• [EXERCISE]: Transcribe all of the data verbatim, please, and leave out its pictures.
====
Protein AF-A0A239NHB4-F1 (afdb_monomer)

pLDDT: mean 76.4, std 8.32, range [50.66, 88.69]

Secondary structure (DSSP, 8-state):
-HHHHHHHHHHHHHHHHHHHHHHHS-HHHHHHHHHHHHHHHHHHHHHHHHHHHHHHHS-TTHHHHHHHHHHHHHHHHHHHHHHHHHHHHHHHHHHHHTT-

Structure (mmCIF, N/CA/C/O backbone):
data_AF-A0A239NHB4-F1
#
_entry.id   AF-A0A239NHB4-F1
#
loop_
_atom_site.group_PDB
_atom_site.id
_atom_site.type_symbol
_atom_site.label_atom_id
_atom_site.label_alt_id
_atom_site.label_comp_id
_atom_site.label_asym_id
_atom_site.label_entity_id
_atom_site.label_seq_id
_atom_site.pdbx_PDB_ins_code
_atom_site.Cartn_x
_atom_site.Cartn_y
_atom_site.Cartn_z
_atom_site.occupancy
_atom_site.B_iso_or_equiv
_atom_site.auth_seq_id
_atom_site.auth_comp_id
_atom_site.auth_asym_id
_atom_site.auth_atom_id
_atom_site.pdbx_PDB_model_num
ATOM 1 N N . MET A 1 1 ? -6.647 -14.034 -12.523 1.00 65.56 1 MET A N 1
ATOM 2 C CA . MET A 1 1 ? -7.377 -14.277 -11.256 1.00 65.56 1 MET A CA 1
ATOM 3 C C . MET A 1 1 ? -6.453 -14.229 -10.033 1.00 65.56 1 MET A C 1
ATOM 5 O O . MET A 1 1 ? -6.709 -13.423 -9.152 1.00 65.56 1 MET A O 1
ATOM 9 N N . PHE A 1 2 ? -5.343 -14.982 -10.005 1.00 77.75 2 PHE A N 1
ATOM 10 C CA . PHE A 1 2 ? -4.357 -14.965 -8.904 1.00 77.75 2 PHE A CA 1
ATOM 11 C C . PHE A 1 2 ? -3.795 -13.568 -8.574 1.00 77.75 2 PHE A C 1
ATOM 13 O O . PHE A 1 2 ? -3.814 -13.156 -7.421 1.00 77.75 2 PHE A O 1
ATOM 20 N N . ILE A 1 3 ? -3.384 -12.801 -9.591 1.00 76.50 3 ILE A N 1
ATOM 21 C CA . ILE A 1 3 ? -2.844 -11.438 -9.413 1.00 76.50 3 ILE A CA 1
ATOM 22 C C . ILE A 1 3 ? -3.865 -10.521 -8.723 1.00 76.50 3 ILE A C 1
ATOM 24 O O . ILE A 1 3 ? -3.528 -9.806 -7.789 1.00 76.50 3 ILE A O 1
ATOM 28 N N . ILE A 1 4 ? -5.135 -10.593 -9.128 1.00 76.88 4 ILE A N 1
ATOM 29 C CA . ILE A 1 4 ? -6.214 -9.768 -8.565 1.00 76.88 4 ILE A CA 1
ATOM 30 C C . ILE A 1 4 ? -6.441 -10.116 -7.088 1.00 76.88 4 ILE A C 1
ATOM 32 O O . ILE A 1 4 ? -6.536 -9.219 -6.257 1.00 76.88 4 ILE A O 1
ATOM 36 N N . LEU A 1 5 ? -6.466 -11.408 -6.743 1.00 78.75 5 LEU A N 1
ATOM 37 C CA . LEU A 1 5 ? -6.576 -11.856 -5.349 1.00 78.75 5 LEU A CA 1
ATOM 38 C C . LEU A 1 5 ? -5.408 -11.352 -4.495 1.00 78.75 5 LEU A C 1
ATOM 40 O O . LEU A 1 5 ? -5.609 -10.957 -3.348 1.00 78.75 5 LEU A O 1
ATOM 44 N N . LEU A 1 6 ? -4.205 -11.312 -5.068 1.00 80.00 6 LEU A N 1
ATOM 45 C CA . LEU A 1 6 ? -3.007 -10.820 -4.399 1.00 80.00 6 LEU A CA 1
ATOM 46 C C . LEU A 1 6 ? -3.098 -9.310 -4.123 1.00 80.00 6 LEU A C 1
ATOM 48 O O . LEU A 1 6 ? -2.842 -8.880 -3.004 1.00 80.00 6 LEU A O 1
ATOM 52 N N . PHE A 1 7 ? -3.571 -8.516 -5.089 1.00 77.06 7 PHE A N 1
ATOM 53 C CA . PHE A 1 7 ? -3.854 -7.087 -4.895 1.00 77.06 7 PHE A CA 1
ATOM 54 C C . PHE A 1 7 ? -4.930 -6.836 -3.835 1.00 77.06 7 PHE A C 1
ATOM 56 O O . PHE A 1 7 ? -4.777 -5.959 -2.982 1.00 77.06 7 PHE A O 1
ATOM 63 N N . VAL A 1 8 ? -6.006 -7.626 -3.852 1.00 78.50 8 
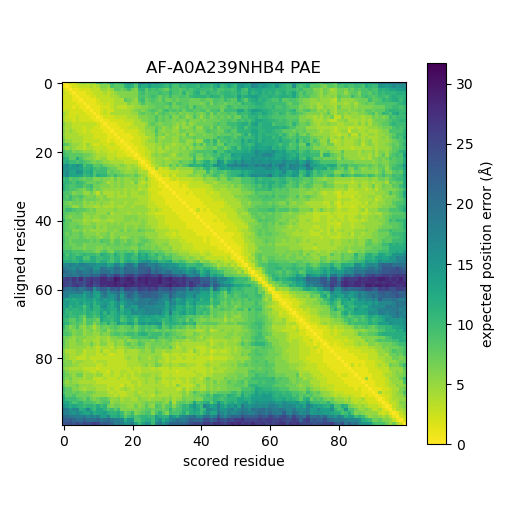VAL A N 1
ATOM 64 C CA . VAL A 1 8 ? -7.064 -7.544 -2.840 1.00 78.50 8 VAL A CA 1
ATOM 65 C C . VAL A 1 8 ? -6.491 -7.850 -1.458 1.00 78.50 8 VAL A C 1
ATOM 67 O O . VAL A 1 8 ? -6.709 -7.071 -0.535 1.00 78.50 8 VAL A O 1
ATOM 70 N N . ALA A 1 9 ? -5.697 -8.911 -1.307 1.00 80.88 9 ALA A N 1
ATOM 71 C CA . ALA A 1 9 ? -5.056 -9.242 -0.037 1.00 80.88 9 ALA A CA 1
ATOM 72 C C . ALA A 1 9 ? -4.115 -8.122 0.443 1.00 80.88 9 ALA A C 1
ATOM 74 O O . ALA A 1 9 ? -4.217 -7.691 1.591 1.00 80.88 9 ALA A O 1
ATOM 75 N N . LEU
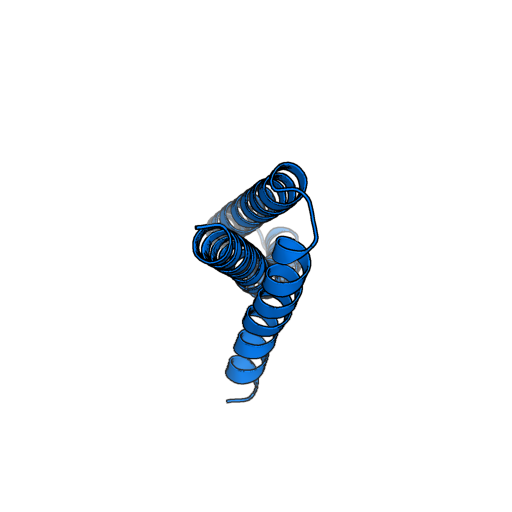 A 1 10 ? -3.270 -7.594 -0.449 1.00 79.69 10 LEU A N 1
ATOM 76 C CA . LEU A 1 10 ? -2.337 -6.498 -0.164 1.00 79.69 10 LEU A CA 1
ATOM 77 C C . LEU A 1 10 ? -3.030 -5.187 0.221 1.00 79.69 10 LEU A C 1
ATOM 79 O O . LEU A 1 10 ? -2.425 -4.371 0.904 1.00 79.69 10 LEU A O 1
ATOM 83 N N . THR A 1 11 ? -4.284 -4.985 -0.180 1.00 77.75 11 THR A N 1
ATOM 84 C CA . THR A 1 11 ? -5.054 -3.781 0.168 1.00 77.75 11 THR A CA 1
ATOM 85 C C . THR A 1 11 ? -5.896 -4.003 1.428 1.00 77.75 11 THR A C 1
ATOM 87 O O . THR A 1 11 ? -5.920 -3.175 2.339 1.00 77.75 11 THR A O 1
ATOM 90 N N . VAL A 1 12 ? -6.588 -5.141 1.509 1.00 80.62 12 VAL A N 1
ATOM 91 C CA . VAL A 1 12 ? -7.590 -5.428 2.545 1.00 80.62 12 VAL A CA 1
ATOM 92 C C . VAL A 1 12 ? -6.943 -5.808 3.876 1.00 80.62 12 VAL A C 1
ATOM 94 O O . VAL A 1 12 ? -7.384 -5.321 4.916 1.00 80.62 12 VAL A O 1
ATOM 97 N N . LEU A 1 13 ? -5.883 -6.624 3.878 1.00 84.38 13 LEU A N 1
ATOM 98 C CA . LEU A 1 13 ? -5.185 -7.016 5.110 1.00 84.38 13 LEU A CA 1
ATOM 99 C C . LEU A 1 13 ? -4.656 -5.804 5.897 1.00 84.38 13 LEU A C 1
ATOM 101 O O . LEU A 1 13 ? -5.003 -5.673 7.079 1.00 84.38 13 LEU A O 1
====
• [REPLY]:
Protein AF-A0A239NHB4-F1 (afdb_monomer)

pLDDT: mean 76.4, std 8.32, range [50.66, 88.69]

Secondary structure (DSSP, 8-state):
-HHHHHHHHHHHHHHHHHHHHHHHS-HHHHHHHHHHHHHHHHHHHHHHHHHHHHHHHS-TTHHHHHHHHHHHHHHHHHHHHHHHHHHHHHHHHHHHHTT-

Structure (mmCIF, N/CA/C/O backbone):
data_AF-A0A239NHB4-F1
#
_entry.id   AF-A0A239NHB4-F1
#
loop_
_atom_site.group_PDB
_atom_site.id
_atom_site.type_symbol
_atom_site.label_atom_id
_atom_site.label_alt_id
_atom_site.label_comp_id
_atom_site.label_asym_id
_atom_site.label_entity_id
_atom_site.label_seq_id
_atom_site.pdbx_PDB_ins_code
_atom_site.Cartn_x
_atom_site.Cartn_y
_atom_site.Cartn_z
_atom_site.occupancy
_atom_site.B_iso_or_equiv
_atom_site.auth_seq_id
_atom_site.auth_comp_id
_atom_site.auth_asym_id
_atom_site.auth_atom_id
_atom_site.pdbx_PDB_model_num
ATOM 1 N N . MET A 1 1 ? -6.647 -14.034 -12.523 1.00 65.56 1 MET A N 1
ATOM 2 C CA . MET A 1 1 ? -7.377 -14.277 -11.256 1.00 65.56 1 MET A CA 1
ATOM 3 C C . MET A 1 1 ? -6.453 -14.229 -10.033 1.00 65.56 1 MET A C 1
ATOM 5 O O . MET A 1 1 ? -6.709 -13.423 -9.152 1.00 65.56 1 MET A O 1
ATOM 9 N N . PHE A 1 2 ? -5.343 -14.982 -10.005 1.00 77.75 2 PHE A N 1
ATOM 10 C CA . PHE A 1 2 ? -4.357 -14.965 -8.904 1.00 77.75 2 PHE A CA 1
ATOM 11 C C . PHE A 1 2 ? -3.795 -13.568 -8.574 1.00 77.75 2 PHE A C 1
ATOM 13 O O . PHE A 1 2 ? -3.814 -13.156 -7.421 1.00 77.75 2 PHE A O 1
ATOM 20 N N . ILE A 1 3 ? -3.384 -12.801 -9.591 1.00 76.50 3 ILE A N 1
ATOM 21 C CA . ILE A 1 3 ? -2.844 -11.438 -9.413 1.00 76.50 3 ILE A CA 1
ATOM 22 C C . ILE A 1 3 ? -3.865 -10.521 -8.723 1.00 76.50 3 ILE A C 1
ATOM 24 O O . ILE A 1 3 ? -3.528 -9.806 -7.789 1.00 76.50 3 ILE A O 1
ATOM 28 N N . ILE A 1 4 ? -5.135 -10.593 -9.128 1.00 76.88 4 ILE A N 1
ATOM 29 C CA . ILE A 1 4 ? -6.214 -9.768 -8.565 1.00 76.88 4 ILE A CA 1
ATOM 30 C C . ILE A 1 4 ? -6.441 -10.116 -7.088 1.00 76.88 4 ILE A C 1
ATOM 32 O O . ILE A 1 4 ? -6.536 -9.219 -6.257 1.00 76.88 4 ILE A O 1
ATOM 36 N N . LEU A 1 5 ? -6.466 -11.408 -6.743 1.00 78.75 5 LEU A N 1
ATOM 37 C CA . LEU A 1 5 ? -6.576 -11.856 -5.349 1.00 78.75 5 LEU A CA 1
ATOM 38 C C . LEU A 1 5 ? -5.408 -11.352 -4.495 1.00 78.75 5 LEU A C 1
ATOM 40 O O . LEU A 1 5 ? -5.609 -10.957 -3.348 1.00 78.75 5 LEU A O 1
ATOM 44 N N . LEU A 1 6 ? -4.205 -11.312 -5.068 1.00 80.00 6 LEU A N 1
ATOM 45 C CA . LEU A 1 6 ? -3.007 -10.820 -4.399 1.00 80.00 6 LEU A CA 1
ATOM 46 C C . LEU A 1 6 ? -3.098 -9.310 -4.123 1.00 80.00 6 LEU A C 1
ATOM 48 O O . LEU A 1 6 ? -2.842 -8.880 -3.004 1.00 80.00 6 LEU A O 1
ATOM 52 N N . PHE A 1 7 ? -3.571 -8.516 -5.089 1.00 77.06 7 PHE A N 1
ATOM 53 C CA . PHE A 1 7 ? -3.854 -7.087 -4.895 1.00 77.06 7 PHE A CA 1
ATOM 54 C C . PHE A 1 7 ? -4.930 -6.836 -3.835 1.00 77.06 7 PHE A C 1
ATOM 56 O O . PHE A 1 7 ? -4.777 -5.959 -2.982 1.00 77.06 7 PHE A O 1
ATOM 63 N N . VAL A 1 8 ? -6.006 -7.626 -3.852 1.00 78.50 8 
VAL A N 1
ATOM 64 C CA . VAL A 1 8 ? -7.064 -7.544 -2.840 1.00 78.50 8 VAL A CA 1
ATOM 65 C C . VAL A 1 8 ? -6.491 -7.850 -1.458 1.00 78.50 8 VAL A C 1
ATOM 67 O O . VAL A 1 8 ? -6.709 -7.071 -0.535 1.00 78.50 8 VAL A O 1
ATOM 70 N N . ALA A 1 9 ? -5.697 -8.911 -1.307 1.00 80.88 9 ALA A N 1
ATOM 71 C CA . ALA A 1 9 ? -5.056 -9.242 -0.037 1.00 80.88 9 ALA A CA 1
ATOM 72 C C . ALA A 1 9 ? -4.115 -8.122 0.443 1.00 80.88 9 ALA A C 1
ATOM 74 O O . ALA A 1 9 ? -4.217 -7.691 1.591 1.00 80.88 9 ALA A O 1
ATOM 75 N N . LEU
 A 1 10 ? -3.270 -7.594 -0.449 1.00 79.69 10 LEU A N 1
ATOM 76 C CA . LEU A 1 10 ? -2.337 -6.498 -0.164 1.00 79.69 10 LEU A CA 1
ATOM 77 C C . LEU A 1 10 ? -3.030 -5.187 0.221 1.00 79.69 10 LEU A C 1
ATOM 79 O O . LEU A 1 10 ? -2.425 -4.371 0.904 1.00 79.69 10 LEU A O 1
ATOM 83 N N . THR A 1 11 ? -4.284 -4.985 -0.180 1.00 77.75 11 THR A N 1
ATOM 84 C CA . THR A 1 11 ? -5.054 -3.781 0.168 1.00 77.75 11 THR A CA 1
ATOM 85 C C . THR A 1 11 ? -5.896 -4.003 1.428 1.00 77.75 11 THR A C 1
ATOM 87 O O . THR A 1 11 ? -5.920 -3.175 2.339 1.00 77.75 11 THR A O 1
ATOM 90 N N . VAL A 1 12 ? -6.588 -5.141 1.509 1.00 80.62 12 VAL A N 1
ATOM 91 C CA . VAL A 1 12 ? -7.590 -5.428 2.545 1.00 80.62 12 VAL A CA 1
ATOM 92 C C . VAL A 1 12 ? -6.943 -5.808 3.876 1.00 80.62 12 VAL A C 1
ATOM 94 O O . VAL A 1 12 ? -7.384 -5.321 4.916 1.00 80.62 12 VAL A O 1
ATOM 97 N N . LEU A 1 13 ? -5.883 -6.624 3.878 1.00 84.38 13 LEU A N 1
ATOM 98 C CA . LEU A 1 13 ? -5.185 -7.016 5.110 1.00 84.38 13 LEU A CA 1
ATOM 99 C C . LEU A 1 13 ? -4.656 -5.804 5.897 1.00 84.38 13 LEU A C 1
ATOM 101 O O . LEU A 1 13 ? -5.003 -5.673 7.079 1.00 84.38 13 LEU A O 1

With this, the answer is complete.